- _What this task involves_
With the pictures omitted, print exactly the lines below, from the one containing "ATOM 16 C C" through the one containing "ATOM 35 N N", and nothing else.

Data for processing below:

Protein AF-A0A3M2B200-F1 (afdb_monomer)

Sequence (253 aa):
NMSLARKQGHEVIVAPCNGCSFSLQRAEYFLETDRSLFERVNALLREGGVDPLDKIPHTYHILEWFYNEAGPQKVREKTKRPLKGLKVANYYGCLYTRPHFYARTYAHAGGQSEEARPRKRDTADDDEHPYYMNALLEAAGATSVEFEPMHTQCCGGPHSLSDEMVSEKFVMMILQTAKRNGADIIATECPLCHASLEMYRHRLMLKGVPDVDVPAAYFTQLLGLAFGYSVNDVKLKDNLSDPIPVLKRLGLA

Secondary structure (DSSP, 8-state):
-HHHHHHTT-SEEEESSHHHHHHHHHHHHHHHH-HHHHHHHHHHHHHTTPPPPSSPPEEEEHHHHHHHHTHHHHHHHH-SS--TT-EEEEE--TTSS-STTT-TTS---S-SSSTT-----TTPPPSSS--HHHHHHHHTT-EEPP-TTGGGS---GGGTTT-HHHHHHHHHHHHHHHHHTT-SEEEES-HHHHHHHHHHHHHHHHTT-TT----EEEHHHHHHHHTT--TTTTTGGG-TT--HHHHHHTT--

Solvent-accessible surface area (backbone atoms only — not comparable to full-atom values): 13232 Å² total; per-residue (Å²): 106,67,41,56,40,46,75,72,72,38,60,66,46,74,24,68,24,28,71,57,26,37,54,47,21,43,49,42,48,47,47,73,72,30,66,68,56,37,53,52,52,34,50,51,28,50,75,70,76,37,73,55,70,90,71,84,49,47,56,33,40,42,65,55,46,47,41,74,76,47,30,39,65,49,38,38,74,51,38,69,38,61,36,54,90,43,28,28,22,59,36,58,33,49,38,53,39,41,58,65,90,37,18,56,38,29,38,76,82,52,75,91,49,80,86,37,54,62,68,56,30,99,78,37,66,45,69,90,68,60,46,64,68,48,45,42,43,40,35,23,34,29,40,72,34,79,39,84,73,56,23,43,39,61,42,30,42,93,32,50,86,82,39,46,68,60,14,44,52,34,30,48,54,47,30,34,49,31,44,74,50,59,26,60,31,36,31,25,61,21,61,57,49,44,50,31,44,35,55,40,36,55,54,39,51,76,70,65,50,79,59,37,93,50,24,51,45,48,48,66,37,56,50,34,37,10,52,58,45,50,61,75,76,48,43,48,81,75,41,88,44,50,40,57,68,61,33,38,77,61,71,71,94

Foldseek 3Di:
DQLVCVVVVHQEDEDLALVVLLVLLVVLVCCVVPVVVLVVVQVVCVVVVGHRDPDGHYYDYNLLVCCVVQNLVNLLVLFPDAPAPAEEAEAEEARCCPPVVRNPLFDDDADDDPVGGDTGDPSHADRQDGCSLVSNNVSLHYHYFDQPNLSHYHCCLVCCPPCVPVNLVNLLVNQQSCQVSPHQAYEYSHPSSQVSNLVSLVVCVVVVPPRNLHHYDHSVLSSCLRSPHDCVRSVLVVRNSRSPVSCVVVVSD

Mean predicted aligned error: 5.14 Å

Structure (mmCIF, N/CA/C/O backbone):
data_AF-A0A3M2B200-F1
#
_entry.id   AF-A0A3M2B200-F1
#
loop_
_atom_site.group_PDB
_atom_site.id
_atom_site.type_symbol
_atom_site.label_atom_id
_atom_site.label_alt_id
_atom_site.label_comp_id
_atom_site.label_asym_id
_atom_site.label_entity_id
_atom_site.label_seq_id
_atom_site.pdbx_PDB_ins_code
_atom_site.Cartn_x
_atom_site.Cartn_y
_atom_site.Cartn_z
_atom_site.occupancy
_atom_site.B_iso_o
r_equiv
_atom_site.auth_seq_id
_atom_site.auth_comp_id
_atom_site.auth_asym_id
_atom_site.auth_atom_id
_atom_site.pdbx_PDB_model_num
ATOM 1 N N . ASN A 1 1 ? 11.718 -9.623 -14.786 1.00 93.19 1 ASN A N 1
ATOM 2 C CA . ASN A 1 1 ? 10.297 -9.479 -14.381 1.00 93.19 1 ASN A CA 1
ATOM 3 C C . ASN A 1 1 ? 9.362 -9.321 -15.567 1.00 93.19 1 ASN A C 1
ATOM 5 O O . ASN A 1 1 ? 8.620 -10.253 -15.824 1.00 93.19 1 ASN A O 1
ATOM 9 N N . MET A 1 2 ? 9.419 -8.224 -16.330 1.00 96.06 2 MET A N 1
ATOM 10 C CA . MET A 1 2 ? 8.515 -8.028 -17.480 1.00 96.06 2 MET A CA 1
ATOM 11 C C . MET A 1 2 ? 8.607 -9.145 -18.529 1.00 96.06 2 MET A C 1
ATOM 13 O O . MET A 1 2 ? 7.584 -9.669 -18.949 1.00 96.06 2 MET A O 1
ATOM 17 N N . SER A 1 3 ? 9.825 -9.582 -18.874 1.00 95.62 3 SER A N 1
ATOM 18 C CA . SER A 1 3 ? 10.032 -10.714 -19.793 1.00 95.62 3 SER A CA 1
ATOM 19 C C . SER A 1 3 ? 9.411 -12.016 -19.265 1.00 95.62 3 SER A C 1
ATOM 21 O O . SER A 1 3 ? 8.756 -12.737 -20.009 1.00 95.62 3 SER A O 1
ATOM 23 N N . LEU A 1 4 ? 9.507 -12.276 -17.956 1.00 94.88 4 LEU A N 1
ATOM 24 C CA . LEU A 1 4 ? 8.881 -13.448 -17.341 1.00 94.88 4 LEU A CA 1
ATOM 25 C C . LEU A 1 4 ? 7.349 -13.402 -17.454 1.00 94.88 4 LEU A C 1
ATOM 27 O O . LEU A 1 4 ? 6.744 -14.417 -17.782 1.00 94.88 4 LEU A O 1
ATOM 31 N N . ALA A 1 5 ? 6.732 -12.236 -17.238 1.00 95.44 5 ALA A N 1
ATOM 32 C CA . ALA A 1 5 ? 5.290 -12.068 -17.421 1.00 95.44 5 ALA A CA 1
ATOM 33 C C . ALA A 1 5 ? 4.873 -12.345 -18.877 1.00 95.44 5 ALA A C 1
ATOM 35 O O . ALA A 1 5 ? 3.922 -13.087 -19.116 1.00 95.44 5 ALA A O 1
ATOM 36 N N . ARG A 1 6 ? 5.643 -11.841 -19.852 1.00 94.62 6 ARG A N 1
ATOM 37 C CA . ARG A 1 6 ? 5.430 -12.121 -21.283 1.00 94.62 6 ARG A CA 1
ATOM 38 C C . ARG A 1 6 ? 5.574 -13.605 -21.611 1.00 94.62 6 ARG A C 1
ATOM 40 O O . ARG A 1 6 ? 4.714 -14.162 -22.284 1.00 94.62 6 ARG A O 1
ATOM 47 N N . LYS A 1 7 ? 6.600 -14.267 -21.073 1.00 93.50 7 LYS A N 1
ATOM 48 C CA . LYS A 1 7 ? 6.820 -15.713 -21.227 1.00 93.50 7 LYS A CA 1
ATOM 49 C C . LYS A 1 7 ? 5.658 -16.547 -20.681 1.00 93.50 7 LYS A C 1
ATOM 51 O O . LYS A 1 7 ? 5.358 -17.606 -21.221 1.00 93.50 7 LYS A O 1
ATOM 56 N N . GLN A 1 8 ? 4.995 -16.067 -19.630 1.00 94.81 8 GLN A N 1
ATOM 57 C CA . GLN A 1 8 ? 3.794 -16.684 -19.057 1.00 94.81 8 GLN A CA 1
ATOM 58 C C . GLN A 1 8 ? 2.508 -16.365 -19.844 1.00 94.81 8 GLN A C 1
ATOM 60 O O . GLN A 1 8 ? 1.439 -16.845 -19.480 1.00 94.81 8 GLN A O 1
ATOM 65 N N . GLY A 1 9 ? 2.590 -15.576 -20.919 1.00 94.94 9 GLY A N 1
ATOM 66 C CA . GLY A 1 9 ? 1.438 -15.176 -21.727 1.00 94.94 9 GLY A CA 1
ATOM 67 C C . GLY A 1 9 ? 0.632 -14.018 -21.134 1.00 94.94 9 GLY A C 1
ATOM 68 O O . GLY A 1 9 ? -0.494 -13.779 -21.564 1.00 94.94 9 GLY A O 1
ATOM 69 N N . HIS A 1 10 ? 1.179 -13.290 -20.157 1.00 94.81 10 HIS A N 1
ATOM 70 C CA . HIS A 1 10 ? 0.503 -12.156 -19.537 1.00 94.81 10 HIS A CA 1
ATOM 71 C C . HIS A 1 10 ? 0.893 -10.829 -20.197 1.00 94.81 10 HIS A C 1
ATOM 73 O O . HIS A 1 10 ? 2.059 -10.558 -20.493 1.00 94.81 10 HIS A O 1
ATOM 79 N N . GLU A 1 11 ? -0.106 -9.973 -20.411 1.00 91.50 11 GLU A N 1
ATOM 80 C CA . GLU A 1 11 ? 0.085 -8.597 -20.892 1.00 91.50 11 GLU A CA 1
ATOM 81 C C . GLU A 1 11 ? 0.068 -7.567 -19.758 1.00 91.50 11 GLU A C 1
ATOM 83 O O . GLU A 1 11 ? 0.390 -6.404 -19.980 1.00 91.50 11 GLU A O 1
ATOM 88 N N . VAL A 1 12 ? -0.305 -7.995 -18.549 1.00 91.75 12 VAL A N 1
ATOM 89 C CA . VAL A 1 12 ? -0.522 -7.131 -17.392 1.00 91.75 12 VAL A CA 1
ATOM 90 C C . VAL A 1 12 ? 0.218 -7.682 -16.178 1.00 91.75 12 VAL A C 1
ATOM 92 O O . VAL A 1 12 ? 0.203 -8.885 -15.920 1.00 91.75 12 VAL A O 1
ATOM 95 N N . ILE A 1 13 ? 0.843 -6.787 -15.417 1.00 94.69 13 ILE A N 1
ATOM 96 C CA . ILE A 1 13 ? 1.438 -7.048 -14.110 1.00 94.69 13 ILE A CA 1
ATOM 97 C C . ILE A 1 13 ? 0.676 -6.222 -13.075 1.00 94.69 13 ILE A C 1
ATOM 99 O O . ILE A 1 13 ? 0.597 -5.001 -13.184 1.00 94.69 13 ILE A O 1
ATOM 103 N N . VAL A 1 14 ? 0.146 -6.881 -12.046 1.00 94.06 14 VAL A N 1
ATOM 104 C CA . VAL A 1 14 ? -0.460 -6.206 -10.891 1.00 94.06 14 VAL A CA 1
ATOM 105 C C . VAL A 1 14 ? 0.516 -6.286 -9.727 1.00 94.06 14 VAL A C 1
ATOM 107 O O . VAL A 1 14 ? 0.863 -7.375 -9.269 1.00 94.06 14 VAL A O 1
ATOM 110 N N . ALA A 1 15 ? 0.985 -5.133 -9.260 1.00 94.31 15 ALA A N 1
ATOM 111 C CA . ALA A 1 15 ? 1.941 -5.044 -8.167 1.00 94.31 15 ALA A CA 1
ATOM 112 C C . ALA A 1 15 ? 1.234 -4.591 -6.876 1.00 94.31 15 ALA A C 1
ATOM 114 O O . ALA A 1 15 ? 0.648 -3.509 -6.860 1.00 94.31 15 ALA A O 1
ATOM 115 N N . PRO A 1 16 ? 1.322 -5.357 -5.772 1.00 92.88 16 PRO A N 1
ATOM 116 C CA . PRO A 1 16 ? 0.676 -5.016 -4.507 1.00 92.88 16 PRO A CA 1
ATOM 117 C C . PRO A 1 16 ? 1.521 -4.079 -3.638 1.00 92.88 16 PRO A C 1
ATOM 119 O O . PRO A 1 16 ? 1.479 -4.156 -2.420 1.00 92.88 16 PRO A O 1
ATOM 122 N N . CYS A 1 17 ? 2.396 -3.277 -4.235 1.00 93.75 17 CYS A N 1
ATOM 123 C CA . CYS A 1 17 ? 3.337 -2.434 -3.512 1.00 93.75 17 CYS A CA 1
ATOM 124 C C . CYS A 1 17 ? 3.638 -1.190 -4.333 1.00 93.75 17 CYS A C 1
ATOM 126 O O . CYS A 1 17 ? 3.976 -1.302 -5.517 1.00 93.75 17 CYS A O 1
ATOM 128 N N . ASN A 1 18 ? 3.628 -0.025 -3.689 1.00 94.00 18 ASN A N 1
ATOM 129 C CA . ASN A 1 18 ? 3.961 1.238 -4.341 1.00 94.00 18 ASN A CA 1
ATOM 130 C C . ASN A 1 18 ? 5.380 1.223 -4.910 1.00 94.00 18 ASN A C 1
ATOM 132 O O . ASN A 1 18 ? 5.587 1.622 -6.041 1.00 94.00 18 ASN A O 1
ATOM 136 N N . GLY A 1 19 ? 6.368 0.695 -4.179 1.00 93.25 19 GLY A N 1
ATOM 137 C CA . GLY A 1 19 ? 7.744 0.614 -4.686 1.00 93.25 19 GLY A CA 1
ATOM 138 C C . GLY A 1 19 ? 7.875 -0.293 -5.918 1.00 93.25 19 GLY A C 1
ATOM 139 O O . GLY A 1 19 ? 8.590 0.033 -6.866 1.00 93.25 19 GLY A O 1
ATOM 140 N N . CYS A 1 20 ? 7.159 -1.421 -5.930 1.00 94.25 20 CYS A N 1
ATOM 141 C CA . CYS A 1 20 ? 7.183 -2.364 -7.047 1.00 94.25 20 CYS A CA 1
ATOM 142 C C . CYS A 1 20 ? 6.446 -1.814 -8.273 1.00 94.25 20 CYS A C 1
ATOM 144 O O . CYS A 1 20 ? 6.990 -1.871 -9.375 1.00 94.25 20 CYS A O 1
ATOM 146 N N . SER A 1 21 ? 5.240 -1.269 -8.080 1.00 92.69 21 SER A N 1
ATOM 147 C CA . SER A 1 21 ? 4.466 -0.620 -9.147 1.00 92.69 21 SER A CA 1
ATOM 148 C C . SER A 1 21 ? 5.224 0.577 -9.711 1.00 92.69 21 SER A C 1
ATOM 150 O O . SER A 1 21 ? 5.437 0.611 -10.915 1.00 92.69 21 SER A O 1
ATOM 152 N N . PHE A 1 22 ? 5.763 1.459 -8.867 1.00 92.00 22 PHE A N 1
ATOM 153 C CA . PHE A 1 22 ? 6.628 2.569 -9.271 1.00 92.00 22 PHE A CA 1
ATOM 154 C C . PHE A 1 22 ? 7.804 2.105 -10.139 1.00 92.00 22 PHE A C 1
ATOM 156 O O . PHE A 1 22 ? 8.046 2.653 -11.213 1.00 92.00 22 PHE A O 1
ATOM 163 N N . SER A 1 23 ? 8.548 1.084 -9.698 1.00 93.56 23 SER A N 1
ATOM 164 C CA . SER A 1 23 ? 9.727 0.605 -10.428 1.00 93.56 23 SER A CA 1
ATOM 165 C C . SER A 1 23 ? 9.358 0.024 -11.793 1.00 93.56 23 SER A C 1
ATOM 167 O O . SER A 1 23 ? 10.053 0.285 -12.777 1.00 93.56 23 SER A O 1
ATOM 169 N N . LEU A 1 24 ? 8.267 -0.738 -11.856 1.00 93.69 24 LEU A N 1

End of Data for processing.
Data for processing below:

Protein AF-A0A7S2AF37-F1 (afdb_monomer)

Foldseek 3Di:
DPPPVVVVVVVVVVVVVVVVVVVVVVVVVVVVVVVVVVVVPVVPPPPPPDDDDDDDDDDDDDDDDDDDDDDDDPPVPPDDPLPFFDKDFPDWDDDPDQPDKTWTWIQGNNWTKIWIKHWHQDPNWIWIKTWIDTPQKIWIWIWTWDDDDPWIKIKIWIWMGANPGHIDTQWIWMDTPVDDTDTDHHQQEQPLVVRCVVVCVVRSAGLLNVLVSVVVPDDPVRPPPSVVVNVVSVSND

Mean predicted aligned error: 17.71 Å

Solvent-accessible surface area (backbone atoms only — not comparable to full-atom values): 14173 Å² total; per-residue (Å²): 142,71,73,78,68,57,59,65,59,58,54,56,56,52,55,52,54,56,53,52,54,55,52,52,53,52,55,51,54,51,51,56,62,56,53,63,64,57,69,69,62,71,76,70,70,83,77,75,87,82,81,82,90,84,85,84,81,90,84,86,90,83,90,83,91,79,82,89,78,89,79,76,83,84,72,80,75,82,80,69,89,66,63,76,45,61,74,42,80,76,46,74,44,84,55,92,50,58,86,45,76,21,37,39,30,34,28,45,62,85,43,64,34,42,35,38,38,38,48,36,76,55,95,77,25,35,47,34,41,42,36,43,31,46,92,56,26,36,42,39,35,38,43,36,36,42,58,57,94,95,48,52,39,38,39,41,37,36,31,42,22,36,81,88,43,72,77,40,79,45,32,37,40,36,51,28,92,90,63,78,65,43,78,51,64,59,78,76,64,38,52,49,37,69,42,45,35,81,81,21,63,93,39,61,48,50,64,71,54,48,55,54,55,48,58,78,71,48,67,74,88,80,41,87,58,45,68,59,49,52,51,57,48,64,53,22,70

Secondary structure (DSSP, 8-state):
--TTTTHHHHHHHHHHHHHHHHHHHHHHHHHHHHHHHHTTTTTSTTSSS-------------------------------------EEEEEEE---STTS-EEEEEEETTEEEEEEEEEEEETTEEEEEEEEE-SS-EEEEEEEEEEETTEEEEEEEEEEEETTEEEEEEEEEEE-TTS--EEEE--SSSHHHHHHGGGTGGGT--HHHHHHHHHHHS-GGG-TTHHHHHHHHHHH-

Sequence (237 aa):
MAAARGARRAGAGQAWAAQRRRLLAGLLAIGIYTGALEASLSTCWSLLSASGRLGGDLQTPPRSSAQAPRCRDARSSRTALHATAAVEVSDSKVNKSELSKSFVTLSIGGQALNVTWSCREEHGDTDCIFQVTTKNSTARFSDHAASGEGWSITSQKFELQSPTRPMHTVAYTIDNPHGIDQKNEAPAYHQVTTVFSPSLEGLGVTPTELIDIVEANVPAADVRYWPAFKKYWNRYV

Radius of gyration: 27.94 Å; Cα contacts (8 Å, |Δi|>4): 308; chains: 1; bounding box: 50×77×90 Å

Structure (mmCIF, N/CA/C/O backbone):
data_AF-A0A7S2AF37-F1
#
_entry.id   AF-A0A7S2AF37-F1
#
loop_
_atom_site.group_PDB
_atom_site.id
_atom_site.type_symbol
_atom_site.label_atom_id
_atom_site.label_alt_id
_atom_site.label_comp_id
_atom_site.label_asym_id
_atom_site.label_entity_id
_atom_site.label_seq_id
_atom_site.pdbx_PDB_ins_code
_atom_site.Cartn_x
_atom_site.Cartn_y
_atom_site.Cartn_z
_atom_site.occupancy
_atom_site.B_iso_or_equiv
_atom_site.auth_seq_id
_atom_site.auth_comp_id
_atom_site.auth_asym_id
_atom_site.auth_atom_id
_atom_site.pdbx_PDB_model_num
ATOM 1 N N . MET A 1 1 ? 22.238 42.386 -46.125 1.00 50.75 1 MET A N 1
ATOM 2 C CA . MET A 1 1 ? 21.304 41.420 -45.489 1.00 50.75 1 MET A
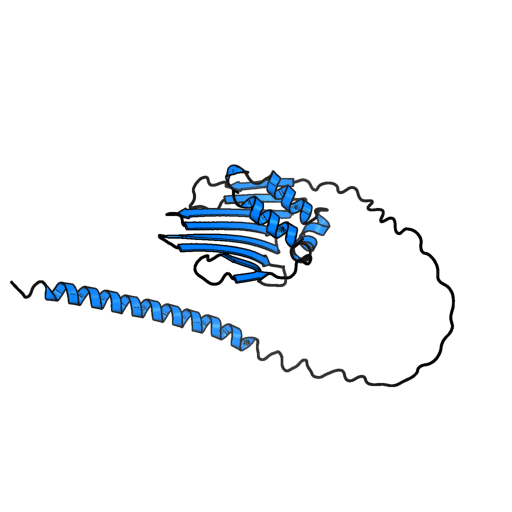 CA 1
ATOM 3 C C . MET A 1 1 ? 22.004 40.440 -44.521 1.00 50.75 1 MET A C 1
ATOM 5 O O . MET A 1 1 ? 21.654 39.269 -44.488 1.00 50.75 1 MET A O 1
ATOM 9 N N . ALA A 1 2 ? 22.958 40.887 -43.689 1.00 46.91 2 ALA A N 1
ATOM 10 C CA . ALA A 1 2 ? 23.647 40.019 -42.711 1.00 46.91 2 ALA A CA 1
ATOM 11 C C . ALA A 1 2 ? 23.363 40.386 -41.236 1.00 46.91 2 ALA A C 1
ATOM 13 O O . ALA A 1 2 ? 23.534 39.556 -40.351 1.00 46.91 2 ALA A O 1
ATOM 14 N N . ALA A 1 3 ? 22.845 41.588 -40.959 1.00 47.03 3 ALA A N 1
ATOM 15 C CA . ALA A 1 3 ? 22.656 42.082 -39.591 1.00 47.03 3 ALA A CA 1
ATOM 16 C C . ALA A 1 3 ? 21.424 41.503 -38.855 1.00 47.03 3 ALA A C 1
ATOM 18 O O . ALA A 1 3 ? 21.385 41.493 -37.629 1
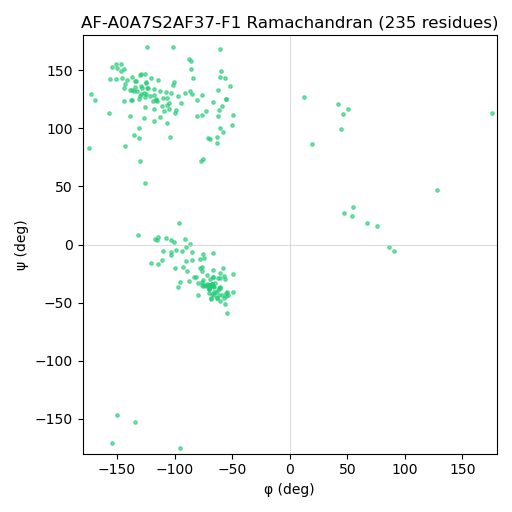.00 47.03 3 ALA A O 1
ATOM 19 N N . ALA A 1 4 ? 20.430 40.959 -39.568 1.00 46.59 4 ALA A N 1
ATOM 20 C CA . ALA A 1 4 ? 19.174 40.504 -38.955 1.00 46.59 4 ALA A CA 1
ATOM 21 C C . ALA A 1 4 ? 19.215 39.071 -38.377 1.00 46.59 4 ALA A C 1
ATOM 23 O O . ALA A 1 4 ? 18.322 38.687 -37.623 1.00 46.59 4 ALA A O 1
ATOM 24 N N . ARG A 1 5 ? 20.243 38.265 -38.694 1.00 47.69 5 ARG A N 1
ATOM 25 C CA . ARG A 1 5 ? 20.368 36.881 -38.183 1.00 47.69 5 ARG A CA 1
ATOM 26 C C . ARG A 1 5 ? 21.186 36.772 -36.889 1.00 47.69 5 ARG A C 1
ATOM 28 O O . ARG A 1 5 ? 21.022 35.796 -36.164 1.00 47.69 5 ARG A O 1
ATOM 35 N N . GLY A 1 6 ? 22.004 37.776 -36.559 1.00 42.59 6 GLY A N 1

End of Data for processing.

- _Written answer_
ATOM 16 C C . ALA A 1 3 ? 21.424 41.503 -38.855 1.00 47.03 3 ALA A C 1
ATOM 18 O O . ALA A 1 3 ? 21.385 41.493 -37.629 1
.00 47.03 3 ALA A O 1
ATOM 19 N N . ALA A 1 4 ? 20.430 40.959 -39.568 1.00 46.59 4 ALA A N 1
ATOM 20 C CA . ALA A 1 4 ? 19.174 40.504 -38.955 1.00 46.59 4 ALA A CA 1
ATOM 21 C C . ALA A 1 4 ? 19.215 39.071 -38.377 1.00 46.59 4 ALA A C 1
ATOM 23 O O . ALA A 1 4 ? 18.322 38.687 -37.623 1.00 46.59 4 ALA A O 1
ATOM 24 N N . ARG A 1 5 ? 20.243 38.265 -38.694 1.00 47.69 5 ARG A N 1
ATOM 25 C CA . ARG A 1 5 ? 20.368 36.881 -38.183 1.00 47.69 5 ARG A CA 1
ATOM 26 C C . ARG A 1 5 ? 21.186 36.772 -36.889 1.00 47.69 5 ARG A C 1
ATOM 28 O O . ARG A 1 5 ? 21.022 35.796 -36.164 1.00 47.69 5 ARG A O 1
ATOM 35 N N . GLY A 1 6 ? 22.004 37.776 -36.559 1.00 42.59 6 GLY A N 1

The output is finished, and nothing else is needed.